▶ **Information provided**
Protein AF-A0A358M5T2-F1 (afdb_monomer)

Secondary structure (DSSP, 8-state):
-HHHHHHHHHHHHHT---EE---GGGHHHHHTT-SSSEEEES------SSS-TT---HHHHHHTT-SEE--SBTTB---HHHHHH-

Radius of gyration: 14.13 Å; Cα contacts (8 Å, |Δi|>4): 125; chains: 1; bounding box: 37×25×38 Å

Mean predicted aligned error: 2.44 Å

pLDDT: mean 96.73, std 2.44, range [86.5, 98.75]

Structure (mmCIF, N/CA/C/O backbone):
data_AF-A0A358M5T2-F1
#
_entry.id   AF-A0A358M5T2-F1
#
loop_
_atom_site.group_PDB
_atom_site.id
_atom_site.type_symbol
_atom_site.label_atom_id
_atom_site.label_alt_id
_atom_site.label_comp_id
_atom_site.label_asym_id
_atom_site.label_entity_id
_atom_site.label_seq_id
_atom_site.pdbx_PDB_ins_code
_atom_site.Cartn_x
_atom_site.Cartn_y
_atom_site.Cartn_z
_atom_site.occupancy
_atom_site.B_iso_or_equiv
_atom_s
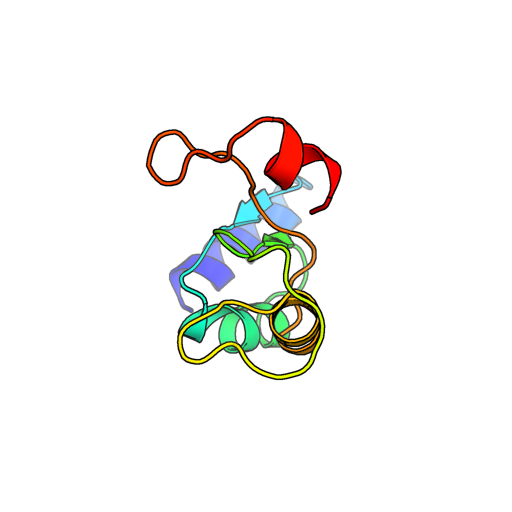ite.auth_seq_id
_atom_site.auth_comp_id
_atom_site.auth_asym_id
_atom_site.auth_atom_id
_atom_site.pdbx_PDB_model_num
ATOM 1 N N . LEU A 1 1 ? 1.403 3.600 13.192 1.00 96.31 1 LEU A N 1
ATOM 2 C CA . LEU A 1 1 ? 0.407 2.695 13.825 1.00 96.31 1 LEU A CA 1
ATOM 3 C C . LEU A 1 1 ? -0.708 3.399 14.613 1.00 96.31 1 LEU A C 1
ATOM 5 O O . LEU A 1 1 ? -1.860 3.181 14.274 1.00 96.31 1 LEU A O 1
ATOM 9 N N . ARG A 1 2 ? -0.423 4.219 15.643 1.00 98.31 2 ARG A N 1
ATOM 10 C CA . ARG A 1 2 ? -1.473 4.827 16.504 1.00 98.31 2 ARG A CA 1
ATOM 11 C C . ARG A 1 2 ? -2.597 5.514 15.715 1.00 98.31 2 ARG A C 1
ATOM 13 O O . ARG A 1 2 ? -3.760 5.220 15.947 1.00 98.31 2 ARG A O 1
ATOM 20 N N . LEU A 1 3 ? -2.233 6.362 14.750 1.00 98.38 3 LEU A N 1
ATOM 21 C CA . LEU A 1 3 ? -3.189 7.045 13.875 1.00 98.38 3 LEU A CA 1
ATOM 22 C C . LEU A 1 3 ? -4.048 6.060 13.066 1.00 98.38 3 LEU A C 1
ATOM 24 O O . LEU A 1 3 ? -5.257 6.225 13.004 1.00 98.38 3 LEU A O 1
ATOM 28 N N . ALA A 1 4 ? -3.446 5.010 12.504 1.00 98.44 4 ALA A N 1
ATOM 29 C CA . ALA A 1 4 ? -4.171 4.014 11.718 1.00 98.44 4 ALA A C
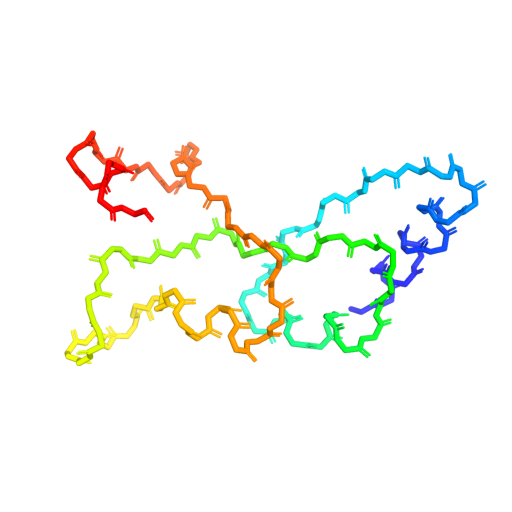A 1
ATOM 30 C C . ALA A 1 4 ? -5.238 3.283 12.547 1.00 98.44 4 ALA A C 1
ATOM 32 O O . ALA A 1 4 ? -6.348 3.117 12.065 1.00 98.44 4 ALA A O 1
ATOM 33 N N . LYS A 1 5 ? -4.953 2.936 13.812 1.00 98.50 5 LYS A N 1
ATOM 34 C CA . LYS A 1 5 ? -5.952 2.324 14.710 1.00 98.50 5 LYS A CA 1
ATOM 35 C C . LYS A 1 5 ? -7.122 3.257 15.029 1.00 98.50 5 LYS A C 1
ATOM 37 O O . LYS A 1 5 ? -8.258 2.807 15.127 1.00 98.50 5 LYS A O 1
ATOM 42 N N . GLU A 1 6 ? -6.858 4.553 15.177 1.00 98.62 6 GLU A N 1
ATOM 43 C CA . GLU A 1 6 ? -7.925 5.538 15.377 1.00 98.62 6 GLU A CA 1
ATOM 44 C C . GLU A 1 6 ? -8.803 5.684 14.133 1.00 98.62 6 GLU A C 1
ATOM 46 O O . GLU A 1 6 ? -10.028 5.693 14.245 1.00 98.62 6 GLU A O 1
ATOM 51 N N . ILE A 1 7 ? -8.186 5.731 12.949 1.00 98.44 7 ILE A N 1
ATOM 52 C CA . ILE A 1 7 ? -8.908 5.753 11.673 1.00 98.44 7 ILE A CA 1
ATOM 53 C C . ILE A 1 7 ? -9.744 4.474 11.514 1.00 98.44 7 ILE A C 1
ATOM 55 O O . ILE A 1 7 ? -10.908 4.563 11.144 1.00 98.44 7 ILE A O 1
ATOM 59 N N . ASP A 1 8 ? -9.198 3.307 11.860 1.00 98.56 8 ASP A N 1
ATOM 60 C CA . ASP A 1 8 ? -9.892 2.013 11.817 1.00 98.56 8 ASP A CA 1
ATOM 61 C C . ASP A 1 8 ? -11.131 1.980 12.710 1.00 98.56 8 ASP A C 1
ATOM 63 O O . ASP A 1 8 ? -12.227 1.644 12.259 1.00 98.56 8 ASP A O 1
ATOM 67 N N . ARG A 1 9 ? -11.005 2.469 13.947 1.00 98.44 9 ARG A N 1
ATOM 68 C CA . ARG A 1 9 ? -12.141 2.623 14.861 1.00 98.44 9 ARG A CA 1
ATOM 69 C C . ARG A 1 9 ? -13.221 3.552 14.295 1.00 98.44 9 ARG A C 1
ATOM 71 O O . ARG A 1 9 ? -14.409 3.283 14.467 1.00 98.44 9 ARG A O 1
ATOM 78 N N . ILE A 1 10 ? -12.827 4.652 13.650 1.00 98.38 10 ILE A N 1
ATOM 79 C CA . ILE A 1 10 ? -13.757 5.599 13.014 1.00 98.38 10 ILE A CA 1
ATOM 80 C C . ILE A 1 10 ? -14.449 4.945 11.813 1.00 98.38 10 ILE A C 1
ATOM 82 O O . ILE A 1 10 ? -15.668 5.060 11.696 1.00 98.38 10 ILE A O 1
ATOM 86 N N . ALA A 1 11 ? -13.702 4.229 10.971 1.00 98.44 11 ALA A N 1
ATOM 87 C CA . ALA A 1 11 ? -14.235 3.517 9.813 1.00 98.44 11 ALA A CA 1
ATOM 88 C C . ALA A 1 11 ? -15.327 2.519 10.226 1.00 98.44 11 ALA A C 1
ATOM 90 O O . ALA A 1 11 ? -16.388 2.490 9.612 1.00 98.44 11 ALA A O 1
ATOM 91 N N . VAL A 1 12 ? -15.113 1.768 11.316 1.00 98.25 12 VAL A N 1
ATOM 92 C CA . VAL A 1 12 ? -16.128 0.859 11.879 1.00 98.25 12 VAL A CA 1
ATOM 93 C C . VAL A 1 12 ? -17.323 1.634 12.430 1.00 98.25 12 VAL A C 1
ATOM 95 O O . VAL A 1 12 ? -18.465 1.298 12.136 1.00 98.25 12 VAL A O 1
ATOM 98 N N . LYS A 1 13 ? -17.077 2.683 13.226 1.00 98.38 13 LYS A N 1
ATOM 99 C CA . LYS A 1 13 ? -18.137 3.452 13.897 1.00 98.38 13 LYS A CA 1
ATOM 100 C C . LYS A 1 13 ? -19.133 4.074 12.918 1.00 98.38 13 LYS A C 1
ATOM 102 O O . LYS A 1 13 ? -20.318 4.145 13.234 1.00 98.38 13 LYS A O 1
ATOM 107 N N . TYR A 1 14 ? -18.642 4.585 11.794 1.00 98.25 14 TYR A N 1
ATOM 108 C CA . TYR A 1 14 ? -19.462 5.291 10.808 1.00 98.25 14 TYR A CA 1
ATOM 109 C C . TYR A 1 14 ? -19.785 4.453 9.571 1.00 98.25 14 TYR A C 1
ATOM 111 O O . TYR A 1 14 ? -20.459 4.959 8.683 1.00 98.25 14 TYR A O 1
ATOM 119 N N . ASP A 1 15 ? -19.316 3.205 9.529 1.00 97.81 15 ASP A N 1
ATOM 120 C CA . ASP A 1 15 ? -19.415 2.300 8.384 1.00 97.81 15 ASP A CA 1
ATOM 121 C C . ASP A 1 15 ? -19.028 2.962 7.053 1.00 97.81 15 ASP A C 1
ATOM 123 O O . ASP A 1 15 ? -19.797 3.035 6.096 1.00 97.81 15 ASP A O 1
ATOM 127 N N . VAL A 1 16 ? -17.808 3.496 7.018 1.00 97.94 16 VAL A N 1
ATOM 128 C CA . VAL A 1 16 ? -17.242 4.140 5.829 1.00 97.94 16 VAL A CA 1
ATOM 129 C C . VAL A 1 16 ? -15.952 3.461 5.410 1.00 97.94 16 VAL A C 1
ATOM 131 O O . VAL A 1 16 ? -15.124 3.081 6.242 1.00 97.94 16 VAL A O 1
ATOM 134 N N . ASP A 1 17 ? -15.756 3.353 4.101 1.00 97.75 17 ASP A N 1
ATOM 135 C CA . ASP A 1 17 ? -14.499 2.882 3.539 1.00 97.75 17 ASP A CA 1
ATOM 136 C C . ASP A 1 17 ? -13.456 3.996 3.600 1.00 97.75 17 ASP A C 1
ATOM 138 O O . ASP A 1 17 ? -13.643 5.085 3.056 1.00 97.75 17 ASP A O 1
ATOM 142 N N . ILE A 1 18 ? -12.334 3.713 4.262 1.00 98.44 18 ILE A N 1
ATOM 143 C CA . ILE A 1 18 ? -11.205 4.638 4.351 1.00 98.44 18 ILE A CA 1
ATOM 144 C C . ILE A 1 18 ? -9.981 3.973 3.739 1.00 98.44 18 ILE A C 1
ATOM 146 O O . ILE A 1 18 ? -9.528 2.926 4.206 1.00 98.44 18 ILE A O 1
ATOM 150 N N . ILE A 1 19 ? -9.430 4.611 2.709 1.00 98.56 19 ILE A N 1
ATOM 151 C CA . ILE A 1 19 ? -8.146 4.242 2.118 1.00 98.56 19 ILE A CA 1
ATOM 152 C C . ILE A 1 19 ? -7.046 5.039 2.813 1.00 98.56 19 ILE A C 1
ATOM 154 O O . ILE A 1 19 ? -7.132 6.261 2.931 1.00 98.56 19 ILE A O 1
ATOM 158 N N . VAL A 1 20 ? -5.994 4.348 3.245 1.00 98.38 20 VAL A N 1
ATOM 159 C CA . VAL A 1 20 ? -4.772 4.972 3.762 1.00 98.38 20 VAL A CA 1
ATOM 160 C C . VAL A 1 20 ? -3.585 4.592 2.887 1.00 98.38 20 VAL A C 1
ATOM 162 O O . VAL A 1 20 ? -3.466 3.445 2.465 1.00 98.38 20 VAL A O 1
ATOM 165 N N . THR A 1 21 ? -2.690 5.546 2.637 1.00 98.00 21 THR A N 1
ATOM 166 C CA . THR A 1 21 ? -1.515 5.376 1.769 1.00 98.00 21 THR A CA 1
ATOM 167 C C . THR A 1 21 ? -0.208 5.617 2.540 1.00 98.00 21 THR A C 1
ATOM 169 O O . THR A 1 21 ? 0.454 6.639 2.337 1.00 98.00 21 THR A O 1
ATOM 172 N N . PRO A 1 22 ? 0.170 4.730 3.487 1.00 98.06 22 PRO A N 1
ATOM 173 C CA . PRO A 1 22 ? 1.401 4.880 4.264 1.00 98.06 22 PRO A CA 1
ATOM 174 C C . PRO A 1 22 ? 2.661 4.680 3.405 1.00 98.06 22 PRO A C 1
ATOM 176 O O . PRO A 1 22 ? 2.602 4.180 2.281 1.00 98.06 22 PRO A O 1
ATOM 179 N N . GLN A 1 23 ? 3.824 5.007 3.974 1.00 97.38 23 GLN A N 1
ATOM 180 C CA . GLN A 1 23 ? 5.110 4.603 3.401 1.00 97.38 23 GLN A CA 1
ATOM 181 C C . GLN A 1 23 ? 5.202 3.071 3.301 1.00 97.38 23 GLN A C 1
ATOM 183 O O . GLN A 1 23 ? 4.640 2.352 4.129 1.00 97.38 23 GLN A O 1
ATOM 188 N N . TYR A 1 24 ? 5.954 2.558 2.320 1.00 97.38 24 TYR A N 1
ATOM 189 C CA . TYR A 1 24 ? 6.045 1.112 2.056 1.00 97.38 24 TYR A CA 1
ATOM 190 C C . TYR A 1 24 ? 6.482 0.296 3.276 1.00 97.38 24 TYR A C 1
ATOM 192 O O . TYR A 1 24 ? 5.971 -0.798 3.510 1.00 97.38 24 TYR A O 1
ATOM 200 N N . THR A 1 25 ? 7.396 0.854 4.073 1.00 97.62 25 THR A N 1
ATOM 201 C CA . THR A 1 25 ? 7.945 0.240 5.290 1.00 97.62 25 THR A CA 1
ATOM 202 C C . THR A 1 25 ? 6.893 -0.011 6.367 1.00 97.62 25 THR A C 1
ATOM 204 O O . THR A 1 25 ? 7.092 -0.877 7.214 1.00 97.62 25 THR A O 1
ATOM 207 N N . ASP A 1 26 ? 5.761 0.691 6.307 1.00 98.44 26 ASP A N 1
ATOM 208 C CA . ASP A 1 26 ? 4.687 0.610 7.294 1.00 98.44 26 ASP A CA 1
ATOM 209 C C . ASP A 1 26 ? 3.494 -0.239 6.826 1.00 98.44 26 ASP A C 1
ATOM 211 O O . ASP A 1 26 ? 2.610 -0.528 7.634 1.00 98.44 26 ASP A O 1
ATOM 215 N N . ILE A 1 27 ? 3.447 -0.666 5.554 1.00 98.69 27 ILE A N 1
ATOM 216 C CA . ILE A 1 27 ? 2.291 -1.386 4.985 1.00 98.69 27 ILE A CA 1
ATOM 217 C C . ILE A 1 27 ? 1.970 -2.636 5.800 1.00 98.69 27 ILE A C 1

▶ **Requirement**
Out of the data above, transcribe exactly and only the lines starting with the line that has "ATOM 211 O O" and going on through the line that has "ATOM 216 C CA", both included.

▶ **Answer**
ATOM 211 O O . ASP A 1 26 ? 2.610 -0.528 7.634 1.00 98.44 26 ASP A O 1
ATOM 215 N N . ILE A 1 27 ? 3.447 -0.666 5.554 1.00 98.69 27 ILE A N 1
ATOM 216 C CA . ILE A 1 27 ? 2.291 -1.386 4.985 1.00 98.69 27 ILE A CA 1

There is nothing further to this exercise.